**Problem to work on:** Going down the listing below, print exactly each line from the one with "ATOM 3 C C ." up to and including the one with "ATOM 10 C CA", and skip the rest.

● ● ●

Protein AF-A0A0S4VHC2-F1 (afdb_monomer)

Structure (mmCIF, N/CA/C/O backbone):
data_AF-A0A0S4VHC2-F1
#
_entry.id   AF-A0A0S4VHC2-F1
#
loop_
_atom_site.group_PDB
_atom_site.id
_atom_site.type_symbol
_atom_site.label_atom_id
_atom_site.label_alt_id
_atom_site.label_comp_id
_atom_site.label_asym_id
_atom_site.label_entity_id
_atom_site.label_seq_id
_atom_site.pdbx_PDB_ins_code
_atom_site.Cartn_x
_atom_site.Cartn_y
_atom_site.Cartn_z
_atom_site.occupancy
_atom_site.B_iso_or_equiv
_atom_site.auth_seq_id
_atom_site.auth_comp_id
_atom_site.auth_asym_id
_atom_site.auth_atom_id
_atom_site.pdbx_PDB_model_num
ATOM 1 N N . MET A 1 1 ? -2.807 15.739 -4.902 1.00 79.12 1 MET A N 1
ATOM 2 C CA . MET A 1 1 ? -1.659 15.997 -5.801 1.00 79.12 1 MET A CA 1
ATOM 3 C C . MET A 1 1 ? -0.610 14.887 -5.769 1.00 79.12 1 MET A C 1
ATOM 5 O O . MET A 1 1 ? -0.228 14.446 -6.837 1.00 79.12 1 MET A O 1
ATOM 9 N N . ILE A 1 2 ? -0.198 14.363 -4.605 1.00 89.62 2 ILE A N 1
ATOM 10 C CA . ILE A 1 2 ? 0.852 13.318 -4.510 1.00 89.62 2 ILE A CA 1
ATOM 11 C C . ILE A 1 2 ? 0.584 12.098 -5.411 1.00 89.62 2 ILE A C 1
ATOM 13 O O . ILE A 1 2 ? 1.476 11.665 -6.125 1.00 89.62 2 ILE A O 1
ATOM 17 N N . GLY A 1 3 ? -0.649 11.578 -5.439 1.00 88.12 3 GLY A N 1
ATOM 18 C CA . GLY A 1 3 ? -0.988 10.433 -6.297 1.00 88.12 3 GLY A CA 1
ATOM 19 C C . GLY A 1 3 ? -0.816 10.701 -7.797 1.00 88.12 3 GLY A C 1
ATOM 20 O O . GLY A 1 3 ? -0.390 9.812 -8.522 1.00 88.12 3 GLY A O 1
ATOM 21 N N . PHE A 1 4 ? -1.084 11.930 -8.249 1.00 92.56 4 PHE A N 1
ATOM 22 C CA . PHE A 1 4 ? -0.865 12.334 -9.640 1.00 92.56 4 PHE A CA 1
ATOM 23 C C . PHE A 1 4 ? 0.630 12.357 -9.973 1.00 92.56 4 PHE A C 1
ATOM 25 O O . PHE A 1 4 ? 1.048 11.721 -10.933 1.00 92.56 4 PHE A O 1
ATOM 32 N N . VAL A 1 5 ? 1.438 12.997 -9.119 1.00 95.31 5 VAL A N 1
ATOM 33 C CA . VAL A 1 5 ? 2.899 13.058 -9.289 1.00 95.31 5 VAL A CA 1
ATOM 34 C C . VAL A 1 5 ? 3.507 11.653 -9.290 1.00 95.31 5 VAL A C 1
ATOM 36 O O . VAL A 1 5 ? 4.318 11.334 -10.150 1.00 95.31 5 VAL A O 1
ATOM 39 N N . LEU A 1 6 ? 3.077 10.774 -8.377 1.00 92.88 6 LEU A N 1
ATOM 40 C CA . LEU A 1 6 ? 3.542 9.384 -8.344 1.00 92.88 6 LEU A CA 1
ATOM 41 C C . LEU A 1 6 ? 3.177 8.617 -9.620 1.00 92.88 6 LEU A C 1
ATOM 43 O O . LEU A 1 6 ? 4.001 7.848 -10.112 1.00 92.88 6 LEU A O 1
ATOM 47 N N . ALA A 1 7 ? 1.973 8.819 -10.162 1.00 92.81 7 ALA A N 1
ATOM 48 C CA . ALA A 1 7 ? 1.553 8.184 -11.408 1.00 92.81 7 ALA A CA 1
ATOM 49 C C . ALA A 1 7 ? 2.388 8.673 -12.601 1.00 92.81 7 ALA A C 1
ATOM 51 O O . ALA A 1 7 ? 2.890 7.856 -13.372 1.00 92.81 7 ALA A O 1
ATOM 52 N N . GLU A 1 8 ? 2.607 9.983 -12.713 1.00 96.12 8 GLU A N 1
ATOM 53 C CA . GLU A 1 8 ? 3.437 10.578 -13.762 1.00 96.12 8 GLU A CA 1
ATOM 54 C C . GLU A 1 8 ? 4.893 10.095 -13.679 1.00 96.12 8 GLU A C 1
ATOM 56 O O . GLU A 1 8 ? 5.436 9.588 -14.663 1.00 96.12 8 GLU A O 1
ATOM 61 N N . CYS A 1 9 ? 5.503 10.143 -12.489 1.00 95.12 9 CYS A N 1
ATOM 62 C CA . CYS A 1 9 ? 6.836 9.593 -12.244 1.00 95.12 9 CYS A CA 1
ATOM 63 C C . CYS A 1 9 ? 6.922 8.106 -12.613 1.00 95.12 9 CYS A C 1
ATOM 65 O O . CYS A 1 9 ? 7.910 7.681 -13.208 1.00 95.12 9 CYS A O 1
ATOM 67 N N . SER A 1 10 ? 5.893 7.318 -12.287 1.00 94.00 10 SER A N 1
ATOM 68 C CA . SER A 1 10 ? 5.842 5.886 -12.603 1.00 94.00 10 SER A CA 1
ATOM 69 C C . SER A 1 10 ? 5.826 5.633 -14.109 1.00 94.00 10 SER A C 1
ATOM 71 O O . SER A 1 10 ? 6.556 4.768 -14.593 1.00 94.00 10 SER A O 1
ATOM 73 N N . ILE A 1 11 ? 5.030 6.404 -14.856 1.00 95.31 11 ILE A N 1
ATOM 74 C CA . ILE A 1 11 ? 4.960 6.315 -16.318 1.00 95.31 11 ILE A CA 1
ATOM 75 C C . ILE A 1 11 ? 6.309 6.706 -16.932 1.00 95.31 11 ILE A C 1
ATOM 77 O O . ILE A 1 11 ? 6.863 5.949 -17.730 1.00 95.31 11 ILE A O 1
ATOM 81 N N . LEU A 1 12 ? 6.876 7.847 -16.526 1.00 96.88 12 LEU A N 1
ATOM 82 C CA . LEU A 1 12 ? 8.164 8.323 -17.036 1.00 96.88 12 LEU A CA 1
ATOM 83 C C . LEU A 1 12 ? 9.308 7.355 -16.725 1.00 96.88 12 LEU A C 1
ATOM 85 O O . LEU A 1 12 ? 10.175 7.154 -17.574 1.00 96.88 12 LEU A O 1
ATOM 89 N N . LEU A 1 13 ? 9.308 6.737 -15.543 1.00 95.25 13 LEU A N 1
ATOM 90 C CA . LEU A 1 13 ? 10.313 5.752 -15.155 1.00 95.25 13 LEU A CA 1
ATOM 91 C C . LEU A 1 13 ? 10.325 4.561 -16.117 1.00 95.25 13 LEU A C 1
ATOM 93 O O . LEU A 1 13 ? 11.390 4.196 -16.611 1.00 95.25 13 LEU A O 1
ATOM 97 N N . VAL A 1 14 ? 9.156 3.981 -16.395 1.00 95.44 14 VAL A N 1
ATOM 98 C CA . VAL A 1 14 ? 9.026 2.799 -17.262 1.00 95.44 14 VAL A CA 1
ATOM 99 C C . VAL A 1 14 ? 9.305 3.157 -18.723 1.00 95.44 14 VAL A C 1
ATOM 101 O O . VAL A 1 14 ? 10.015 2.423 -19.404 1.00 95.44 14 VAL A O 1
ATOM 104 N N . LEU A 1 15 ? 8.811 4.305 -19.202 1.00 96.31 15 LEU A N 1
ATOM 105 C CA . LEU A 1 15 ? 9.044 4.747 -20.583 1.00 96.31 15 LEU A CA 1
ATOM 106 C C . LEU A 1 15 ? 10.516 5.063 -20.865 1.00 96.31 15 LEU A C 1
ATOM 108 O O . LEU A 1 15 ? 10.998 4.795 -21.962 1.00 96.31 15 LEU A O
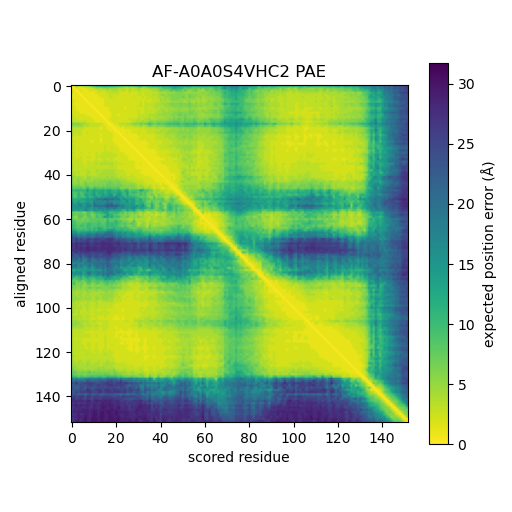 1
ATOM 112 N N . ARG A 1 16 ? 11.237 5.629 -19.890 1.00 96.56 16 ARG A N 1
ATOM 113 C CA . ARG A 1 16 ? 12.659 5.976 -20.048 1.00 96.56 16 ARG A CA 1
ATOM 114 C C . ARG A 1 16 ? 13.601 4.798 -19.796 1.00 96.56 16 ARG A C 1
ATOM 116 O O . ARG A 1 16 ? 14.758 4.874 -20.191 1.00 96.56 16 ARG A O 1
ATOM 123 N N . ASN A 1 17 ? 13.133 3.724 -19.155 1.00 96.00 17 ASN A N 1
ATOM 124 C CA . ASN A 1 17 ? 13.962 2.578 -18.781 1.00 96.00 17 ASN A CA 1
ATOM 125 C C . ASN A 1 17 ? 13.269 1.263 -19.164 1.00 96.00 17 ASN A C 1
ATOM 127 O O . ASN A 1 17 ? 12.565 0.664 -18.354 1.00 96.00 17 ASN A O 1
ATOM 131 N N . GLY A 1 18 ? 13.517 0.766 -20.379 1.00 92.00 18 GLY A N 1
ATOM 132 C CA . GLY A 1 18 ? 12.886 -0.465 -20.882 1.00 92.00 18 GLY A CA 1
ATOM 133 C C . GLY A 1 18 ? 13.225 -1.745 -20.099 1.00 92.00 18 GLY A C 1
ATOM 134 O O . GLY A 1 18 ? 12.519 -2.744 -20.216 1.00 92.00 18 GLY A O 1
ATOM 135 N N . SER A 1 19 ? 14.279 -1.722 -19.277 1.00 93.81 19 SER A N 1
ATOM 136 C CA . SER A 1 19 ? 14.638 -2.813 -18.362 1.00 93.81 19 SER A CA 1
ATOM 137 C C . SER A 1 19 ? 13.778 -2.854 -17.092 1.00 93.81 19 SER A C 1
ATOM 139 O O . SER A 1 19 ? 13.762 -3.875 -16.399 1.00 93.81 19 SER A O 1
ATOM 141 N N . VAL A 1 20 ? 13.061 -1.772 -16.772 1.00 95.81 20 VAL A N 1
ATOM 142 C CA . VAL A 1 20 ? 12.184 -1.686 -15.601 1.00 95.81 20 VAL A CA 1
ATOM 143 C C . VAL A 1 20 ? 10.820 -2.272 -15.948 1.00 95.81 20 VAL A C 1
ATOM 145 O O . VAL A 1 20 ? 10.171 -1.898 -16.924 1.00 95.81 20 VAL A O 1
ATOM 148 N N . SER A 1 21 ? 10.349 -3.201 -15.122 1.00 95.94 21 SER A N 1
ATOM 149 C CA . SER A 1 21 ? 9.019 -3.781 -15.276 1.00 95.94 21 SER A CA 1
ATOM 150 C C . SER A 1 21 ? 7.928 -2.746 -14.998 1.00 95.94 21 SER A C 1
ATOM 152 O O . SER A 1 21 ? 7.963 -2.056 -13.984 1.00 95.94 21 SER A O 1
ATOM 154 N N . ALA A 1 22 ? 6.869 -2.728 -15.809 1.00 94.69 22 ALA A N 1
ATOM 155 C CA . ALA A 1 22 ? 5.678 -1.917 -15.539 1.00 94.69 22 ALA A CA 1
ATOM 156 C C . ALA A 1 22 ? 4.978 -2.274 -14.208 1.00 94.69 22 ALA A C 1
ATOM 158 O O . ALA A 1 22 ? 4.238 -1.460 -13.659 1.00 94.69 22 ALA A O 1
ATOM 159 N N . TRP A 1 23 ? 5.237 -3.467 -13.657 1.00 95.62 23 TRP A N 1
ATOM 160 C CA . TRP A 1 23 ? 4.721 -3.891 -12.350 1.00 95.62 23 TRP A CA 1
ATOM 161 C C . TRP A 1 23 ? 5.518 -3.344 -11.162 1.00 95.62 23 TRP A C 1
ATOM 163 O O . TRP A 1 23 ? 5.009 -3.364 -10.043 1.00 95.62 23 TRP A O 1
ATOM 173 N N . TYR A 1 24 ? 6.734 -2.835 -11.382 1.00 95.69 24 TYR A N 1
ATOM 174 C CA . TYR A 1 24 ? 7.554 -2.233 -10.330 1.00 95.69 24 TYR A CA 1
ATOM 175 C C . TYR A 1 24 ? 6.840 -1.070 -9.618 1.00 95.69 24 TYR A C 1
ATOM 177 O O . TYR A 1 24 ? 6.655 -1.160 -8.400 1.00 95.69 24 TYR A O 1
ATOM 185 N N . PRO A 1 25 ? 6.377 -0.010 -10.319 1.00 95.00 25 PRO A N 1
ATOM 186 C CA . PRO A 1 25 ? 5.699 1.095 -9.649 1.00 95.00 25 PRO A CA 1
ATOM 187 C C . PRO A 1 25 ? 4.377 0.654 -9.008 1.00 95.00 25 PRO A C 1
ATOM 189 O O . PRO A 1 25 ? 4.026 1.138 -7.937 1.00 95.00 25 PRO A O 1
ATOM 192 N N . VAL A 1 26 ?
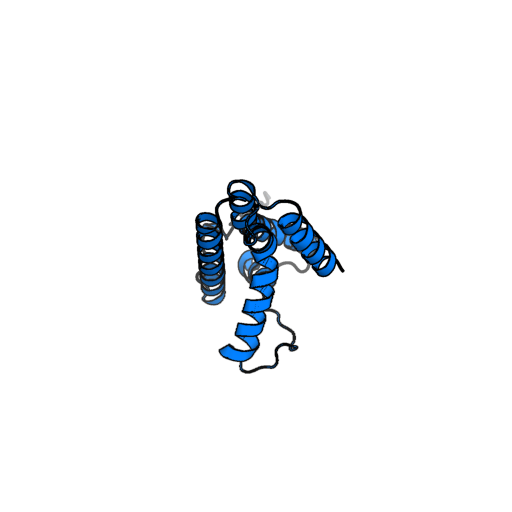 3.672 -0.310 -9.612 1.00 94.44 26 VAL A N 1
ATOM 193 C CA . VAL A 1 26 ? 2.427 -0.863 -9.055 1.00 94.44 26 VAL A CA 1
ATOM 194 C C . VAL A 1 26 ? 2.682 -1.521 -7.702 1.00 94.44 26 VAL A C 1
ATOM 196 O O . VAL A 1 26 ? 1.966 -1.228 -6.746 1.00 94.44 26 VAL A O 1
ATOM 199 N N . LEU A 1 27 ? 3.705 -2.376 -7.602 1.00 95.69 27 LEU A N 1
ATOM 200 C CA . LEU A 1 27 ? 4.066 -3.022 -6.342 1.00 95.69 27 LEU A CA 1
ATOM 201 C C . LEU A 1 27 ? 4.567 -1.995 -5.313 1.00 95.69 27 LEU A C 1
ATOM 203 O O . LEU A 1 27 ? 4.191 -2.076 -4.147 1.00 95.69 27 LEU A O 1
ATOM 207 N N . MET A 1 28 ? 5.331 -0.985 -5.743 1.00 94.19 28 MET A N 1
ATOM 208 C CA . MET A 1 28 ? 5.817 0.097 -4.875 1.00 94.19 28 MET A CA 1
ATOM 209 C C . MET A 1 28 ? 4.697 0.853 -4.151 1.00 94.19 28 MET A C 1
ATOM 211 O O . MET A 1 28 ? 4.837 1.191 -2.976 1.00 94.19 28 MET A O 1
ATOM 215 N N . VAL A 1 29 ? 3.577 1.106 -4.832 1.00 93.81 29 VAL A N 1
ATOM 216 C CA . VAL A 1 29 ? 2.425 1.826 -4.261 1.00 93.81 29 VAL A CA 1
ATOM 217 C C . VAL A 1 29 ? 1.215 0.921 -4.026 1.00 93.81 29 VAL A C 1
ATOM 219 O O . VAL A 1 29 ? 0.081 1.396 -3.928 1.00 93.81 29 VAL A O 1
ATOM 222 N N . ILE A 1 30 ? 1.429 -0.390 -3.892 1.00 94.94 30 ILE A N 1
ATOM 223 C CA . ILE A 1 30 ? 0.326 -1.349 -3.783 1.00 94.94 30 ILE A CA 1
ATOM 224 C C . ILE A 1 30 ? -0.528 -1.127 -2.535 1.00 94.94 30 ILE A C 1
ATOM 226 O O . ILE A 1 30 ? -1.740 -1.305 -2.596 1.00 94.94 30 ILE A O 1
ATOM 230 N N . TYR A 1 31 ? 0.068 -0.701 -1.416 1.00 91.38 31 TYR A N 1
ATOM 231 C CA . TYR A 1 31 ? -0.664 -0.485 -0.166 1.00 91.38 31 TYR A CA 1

● ● ●

**Expected answer:**
ATOM 3 C C . MET A 1 1 ? -0.610 14.887 -5.769 1.00 79.12 1 MET A C 1
ATOM 5 O O . MET A 1 1 ? -0.228 14.446 -6.837 1.00 79.12 1 MET A O 1
ATOM 9 N N . ILE A 1 2 ? -0.198 14.363 -4.605 1.00 89.62 2 ILE A N 1
ATOM 10 C CA . ILE A 1 2 ? 0.852 13.318 -4.510 1.00 89.62 2 ILE A CA 1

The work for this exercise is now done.